In an interview with Breitbart News, published also on Tuesday, the likely presidential candidate said he believes that reform is needed and that the only way to deal with the issue is by “first securing the border and ensuring that illegal immigration is under control.”
“People aren’t going to be willing to do anything else on immigration” until they know the border is secure," he added.
“If the president goes through with this executive action that he’s threatening, not only does it raise very serious constitutional issues, but in my opinion, it sets back the cause of reform for a long time,” Rubio said.
Groups that favor more lenient immigration laws condemned Rubio’s comments.
“Senator Marco Rubio (R-FL) once graced the cover of TIME Magazine as the ‘Republican Savior,’” said America’s Voice, a Washington D.C.-based organization that lobbies for immigration reform, in a statement. “He was determined to find a path to immigration reform that pleased both conservatives and Latinos.

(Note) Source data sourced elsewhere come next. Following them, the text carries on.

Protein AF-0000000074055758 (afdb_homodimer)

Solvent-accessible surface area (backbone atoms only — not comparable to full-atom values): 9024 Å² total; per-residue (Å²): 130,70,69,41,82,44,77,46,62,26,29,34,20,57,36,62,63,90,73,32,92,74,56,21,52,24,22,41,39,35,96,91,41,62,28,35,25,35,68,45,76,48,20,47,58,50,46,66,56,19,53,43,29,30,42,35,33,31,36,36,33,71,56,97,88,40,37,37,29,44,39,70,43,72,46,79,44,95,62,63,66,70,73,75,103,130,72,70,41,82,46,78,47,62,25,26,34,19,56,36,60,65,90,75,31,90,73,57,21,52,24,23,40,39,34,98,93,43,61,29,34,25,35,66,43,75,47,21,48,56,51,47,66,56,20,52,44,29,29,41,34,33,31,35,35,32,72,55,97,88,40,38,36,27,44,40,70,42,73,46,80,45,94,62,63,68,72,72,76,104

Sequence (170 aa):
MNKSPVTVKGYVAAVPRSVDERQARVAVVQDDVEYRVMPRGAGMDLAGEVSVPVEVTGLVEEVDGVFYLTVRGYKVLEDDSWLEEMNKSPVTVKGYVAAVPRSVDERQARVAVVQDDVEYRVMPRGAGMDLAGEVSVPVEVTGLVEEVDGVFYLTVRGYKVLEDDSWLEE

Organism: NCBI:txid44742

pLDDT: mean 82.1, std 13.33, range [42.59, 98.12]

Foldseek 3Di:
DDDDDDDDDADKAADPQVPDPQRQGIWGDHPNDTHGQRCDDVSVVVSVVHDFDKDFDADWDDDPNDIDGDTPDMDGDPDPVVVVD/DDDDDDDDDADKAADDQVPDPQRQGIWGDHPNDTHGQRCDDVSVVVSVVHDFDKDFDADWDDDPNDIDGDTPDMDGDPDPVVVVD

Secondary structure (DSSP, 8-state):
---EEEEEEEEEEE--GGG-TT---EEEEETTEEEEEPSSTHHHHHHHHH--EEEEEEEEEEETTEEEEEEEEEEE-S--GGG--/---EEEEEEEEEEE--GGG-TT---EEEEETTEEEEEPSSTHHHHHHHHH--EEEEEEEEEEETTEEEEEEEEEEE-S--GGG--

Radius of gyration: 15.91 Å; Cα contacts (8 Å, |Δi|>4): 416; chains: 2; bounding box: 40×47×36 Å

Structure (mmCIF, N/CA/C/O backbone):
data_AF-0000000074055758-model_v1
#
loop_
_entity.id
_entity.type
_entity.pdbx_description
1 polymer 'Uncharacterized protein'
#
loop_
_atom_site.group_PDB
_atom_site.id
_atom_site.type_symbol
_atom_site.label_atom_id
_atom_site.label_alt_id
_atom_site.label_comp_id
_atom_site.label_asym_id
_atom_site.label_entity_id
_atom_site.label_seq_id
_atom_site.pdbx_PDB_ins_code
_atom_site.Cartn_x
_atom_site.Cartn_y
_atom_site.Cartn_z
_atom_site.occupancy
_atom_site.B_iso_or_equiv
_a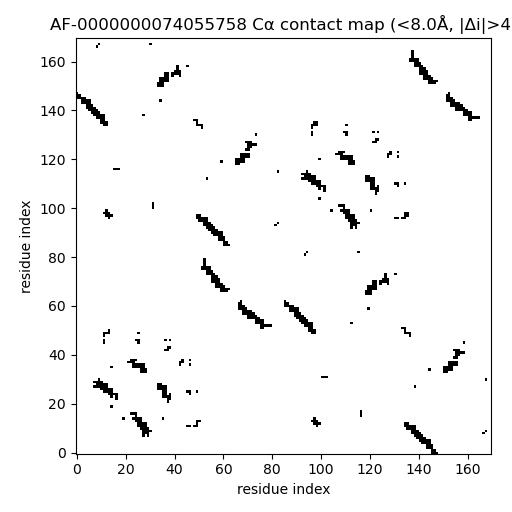tom_site.auth_seq_id
_atom_site.auth_comp_id
_atom_site.auth_asym_id
_atom_site.auth_atom_id
_atom_site.pdbx_PDB_model_num
ATOM 1 N N . MET A 1 1 ? 6.23 -27.375 0.212 1 63.66 1 MET A N 1
ATOM 2 C CA . MET A 1 1 ? 5.258 -26.297 0.346 1 63.66 1 MET A CA 1
ATOM 3 C C . MET A 1 1 ? 4.258 -26.312 -0.806 1 63.66 1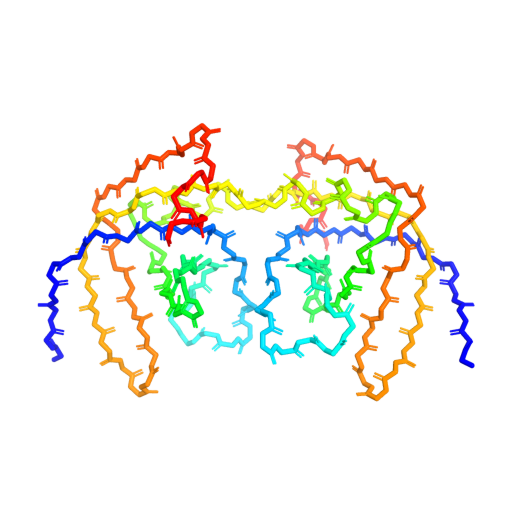 MET A C 1
ATOM 5 O O . MET A 1 1 ? 4.641 -26.5 -1.962 1 63.66 1 MET A O 1
ATOM 9 N N . ASN A 1 2 ? 2.961 -26.531 -0.624 1 87.5 2 ASN A N 1
ATOM 10 C CA . ASN A 1 2 ? 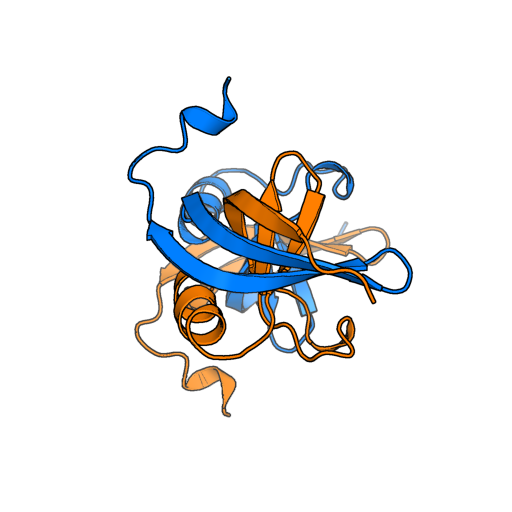1.948 -26.703 -1.657 1 87.5 2 ASN A CA 1
ATOM 11 C C . ASN A 1 2 ? 1.491 -25.375 -2.238 1 87.5 2 ASN A C 1
ATOM 13 O O . ASN A 1 2 ? 1.233 -24.422 -1.496 1 87.5 2 ASN A O 1
ATOM 17 N N . LYS A 1 3 ? 1.749 -25.266 -3.568 1 92.62 3 LYS A N 1
ATOM 18 C CA . LYS A 1 3 ? 1.261 -24.094 -4.285 1 92.62 3 LYS A CA 1
ATOM 19 C C . LYS A 1 3 ? -0.083 -24.375 -4.953 1 92.62 3 LYS A C 1
ATOM 21 O O . LYS A 1 3 ? -0.316 -25.484 -5.449 1 92.62 3 LYS A O 1
ATOM 26 N N . SER A 1 4 ? -1.005 -23.391 -4.855 1 97.12 4 SER A N 1
ATOM 27 C CA . SER A 1 4 ? -2.324 -23.469 -5.473 1 97.12 4 SER A CA 1
ATOM 28 C C . SER A 1 4 ? -2.57 -22.281 -6.402 1 97.12 4 SER A C 1
ATOM 30 O O . SER A 1 4 ? -2.232 -21.156 -6.07 1 97.12 4 SER A O 1
ATOM 32 N N . PRO A 1 5 ? -3.088 -22.641 -7.566 1 97.38 5 PRO A N 1
ATOM 33 C CA . PRO A 1 5 ? -3.479 -21.531 -8.438 1 97.38 5 PRO A CA 1
ATOM 34 C C . PRO A 1 5 ? -4.582 -20.656 -7.832 1 97.38 5 PRO A C 1
ATOM 36 O O . PRO A 1 5 ? -5.48 -21.172 -7.164 1 97.38 5 PRO A O 1
ATOM 39 N N . VAL A 1 6 ? -4.324 -19.328 -8.039 1 96.88 6 VAL A N 1
ATOM 40 C CA . VAL A 1 6 ? -5.348 -18.422 -7.52 1 96.88 6 VAL A CA 1
ATOM 41 C C . VAL A 1 6 ? -5.566 -17.266 -8.5 1 96.88 6 VAL A C 1
ATOM 43 O O . VAL A 1 6 ? -4.711 -17 -9.352 1 96.88 6 VAL A O 1
ATOM 46 N N . THR A 1 7 ? -6.77 -16.688 -8.477 1 95.75 7 THR A N 1
ATOM 47 C CA . THR A 1 7 ? -7.113 -15.352 -8.953 1 95.75 7 THR A CA 1
ATOM 48 C C . THR A 1 7 ? -7.555 -14.461 -7.801 1 95.75 7 THR A C 1
ATOM 50 O O . THR A 1 7 ? -8.508 -14.789 -7.086 1 95.75 7 THR A O 1
ATOM 53 N N . VAL A 1 8 ? -6.742 -13.414 -7.59 1 92.69 8 VAL A N 1
ATOM 54 C CA . VAL A 1 8 ? -7 -12.508 -6.473 1 92.69 8 VAL A CA 1
ATOM 55 C C . VAL A 1 8 ? -7.41 -11.141 -7.004 1 92.69 8 VAL A C 1
ATOM 57 O O . VAL A 1 8 ? -6.758 -10.594 -7.898 1 92.69 8 VAL A O 1
ATOM 60 N N . LYS A 1 9 ? -8.562 -10.68 -6.52 1 88.06 9 LYS A N 1
ATOM 61 C CA . LYS A 1 9 ? -8.953 -9.289 -6.75 1 88.06 9 LYS A CA 1
ATOM 62 C C . LYS A 1 9 ? -8.797 -8.453 -5.484 1 88.06 9 LYS A C 1
ATOM 64 O O . LYS A 1 9 ? -9.344 -8.797 -4.434 1 88.06 9 LYS A O 1
ATOM 69 N N . GLY A 1 10 ? -7.875 -7.41 -5.727 1 83.88 10 GLY A N 1
ATOM 70 C CA . GLY A 1 10 ? -7.602 -6.578 -4.566 1 83.88 10 GLY A CA 1
ATOM 71 C C . GLY A 1 10 ? -6.848 -5.305 -4.91 1 83.88 10 GLY A C 1
ATOM 72 O O . GLY A 1 10 ? -6.922 -4.82 -6.039 1 83.88 10 GLY A O 1
ATOM 73 N N . TYR A 1 11 ? -6.27 -4.711 -3.926 1 81.62 11 TYR A N 1
ATOM 74 C CA . TYR A 1 11 ? -5.441 -3.518 -4.09 1 81.62 11 TYR A CA 1
ATOM 75 C C . TYR A 1 11 ? -3.988 -3.811 -3.744 1 81.62 11 TYR A C 1
ATOM 77 O O . TYR A 1 11 ? -3.703 -4.66 -2.896 1 81.62 11 TYR A O 1
ATOM 85 N N . VAL A 1 12 ? -3.186 -3.133 -4.52 1 81.56 12 VAL A N 1
ATOM 86 C CA . VAL A 1 12 ? -1.76 -3.277 -4.242 1 81.56 12 VAL A CA 1
ATOM 87 C C . VAL A 1 12 ? -1.371 -2.389 -3.062 1 81.56 12 VAL A C 1
ATOM 89 O O . VAL A 1 12 ? -1.729 -1.21 -3.021 1 81.56 12 VAL A O 1
ATOM 92 N N . ALA A 1 13 ? -0.7 -3.072 -2.109 1 77 13 ALA A N 1
ATOM 93 C CA . ALA A 1 13 ? -0.244 -2.365 -0.914 1 77 13 ALA A CA 1
ATOM 94 C C . ALA A 1 13 ? 1.263 -2.518 -0.728 1 77 13 ALA A C 1
ATOM 96 O O . ALA A 1 13 ? 1.835 -3.557 -1.068 1 77 13 ALA A O 1
ATOM 97 N N . ALA A 1 14 ? 1.84 -1.543 -0.142 1 73.06 14 ALA A N 1
ATOM 98 C CA . ALA A 1 14 ? 3.262 -1.627 0.182 1 73.06 14 ALA A CA 1
ATOM 99 C C . ALA A 1 14 ? 3.498 -2.539 1.382 1 73.06 14 ALA A C 1
ATOM 101 O O . ALA A 1 14 ? 2.701 -2.555 2.324 1 73.06 14 ALA A O 1
ATOM 102 N N . VAL A 1 15 ? 4.582 -3.324 1.273 1 72.75 15 VAL A N 1
ATOM 103 C CA . VAL A 1 15 ? 5.051 -4.137 2.393 1 72.75 15 VAL A CA 1
ATOM 104 C C . VAL A 1 15 ? 6.348 -3.545 2.949 1 72.75 15 VAL A C 1
ATOM 106 O O . VAL A 1 15 ? 7.32 -3.367 2.215 1 72.75 15 VAL A O 1
ATOM 109 N N . PRO A 1 16 ? 6.285 -3.16 4.207 1 61.78 16 PRO A N 1
ATOM 110 C CA . PRO A 1 16 ? 7.547 -2.691 4.789 1 61.78 16 PRO A CA 1
ATOM 111 C C . PRO A 1 16 ? 8.672 -3.711 4.652 1 61.78 16 PRO A C 1
ATOM 113 O O . PRO A 1 16 ? 8.453 -4.914 4.812 1 61.78 16 PRO A O 1
ATOM 116 N N . ARG A 1 17 ? 9.836 -3.27 4.258 1 63.53 17 ARG A N 1
ATOM 117 C CA . ARG A 1 17 ? 10.992 -4.121 3.998 1 63.53 17 ARG A CA 1
ATOM 118 C C . ARG A 1 17 ? 11.383 -4.918 5.238 1 63.53 17 ARG A C 1
ATOM 120 O O . ARG A 1 17 ? 11.773 -6.082 5.141 1 63.53 17 ARG A O 1
ATOM 127 N N . SER A 1 18 ? 11.172 -4.262 6.262 1 60.16 18 SER A N 1
ATOM 128 C CA . SER A 1 18 ? 11.633 -4.863 7.508 1 60.16 18 SER A CA 1
ATOM 129 C C . SER A 1 18 ? 10.758 -6.043 7.914 1 60.16 18 SER A C 1
ATOM 131 O O . SER A 1 18 ? 11.164 -6.867 8.742 1 60.16 18 SER A O 1
ATOM 133 N N . VAL A 1 19 ? 9.719 -6.227 7.207 1 61 19 VAL A N 1
ATOM 134 C CA . VAL A 1 19 ? 8.758 -7.184 7.75 1 61 19 VAL A CA 1
ATOM 135 C C . VAL A 1 19 ? 8.734 -8.438 6.879 1 61 19 VAL A C 1
ATOM 137 O O . VAL A 1 19 ? 8.172 -9.461 7.273 1 61 19 VAL A O 1
ATOM 140 N N . ASP A 1 20 ? 9.484 -8.359 5.785 1 68.62 20 ASP A N 1
ATOM 141 C CA . ASP A 1 20 ? 9.289 -9.531 4.934 1 68.62 20 ASP A CA 1
ATOM 142 C C . ASP A 1 20 ? 10.617 -10.219 4.633 1 68.62 20 ASP A C 1
ATOM 144 O O . ASP A 1 20 ? 11.492 -9.641 3.986 1 68.62 20 ASP A O 1
ATOM 148 N N . GLU A 1 21 ? 10.719 -11.383 5.051 1 77.25 21 GLU A N 1
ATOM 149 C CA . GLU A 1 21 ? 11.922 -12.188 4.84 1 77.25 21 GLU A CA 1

Now he’s pandering to the very anti-immigrant forces he once pledged to move his party past,” it continued.
President Obama is expected to announce a series of measures that may include plans to defer the deportations of millions of people in the country undocumented, most of whom are Hispanic. The actions will be announced by summer’s end.
According to The Washington Post, the administration is also considering actions that could streamline the country’s fragile legal immigration system by reducing the large backlogs of foreigners in line for green cards.
While the White House declined to comment on Rubio’s letter, spokesman Shawn Turner said the president “believes it’s important to understand and consider the full range of perspectives on the issue.”
Obama announced in June that he would act alone on the hot-bottom issue after several efforts to push comprehensive immigration reform through Congress have failed.
In his interview with Breitbart, Rubio said he believes government needs to do something about immigration, but that Obama’s executive action plan is the wrong way to do it.
“It undermines the rule of law and it sets back the cause probably for a decade or longer,” he said, adding that Republicans should fight the President using the budget process.
Rubio added that if Obama follows through, he believes the Senate will undoubtedly shift Republican during the midterm elections in November.
“I think if he makes this decision before the elections, it’s him conceding control of the Senate,” Rubio said. “If you take an executive decision of this magnitude, politically it will be disastrous for Democrats in a number of key states around the country.”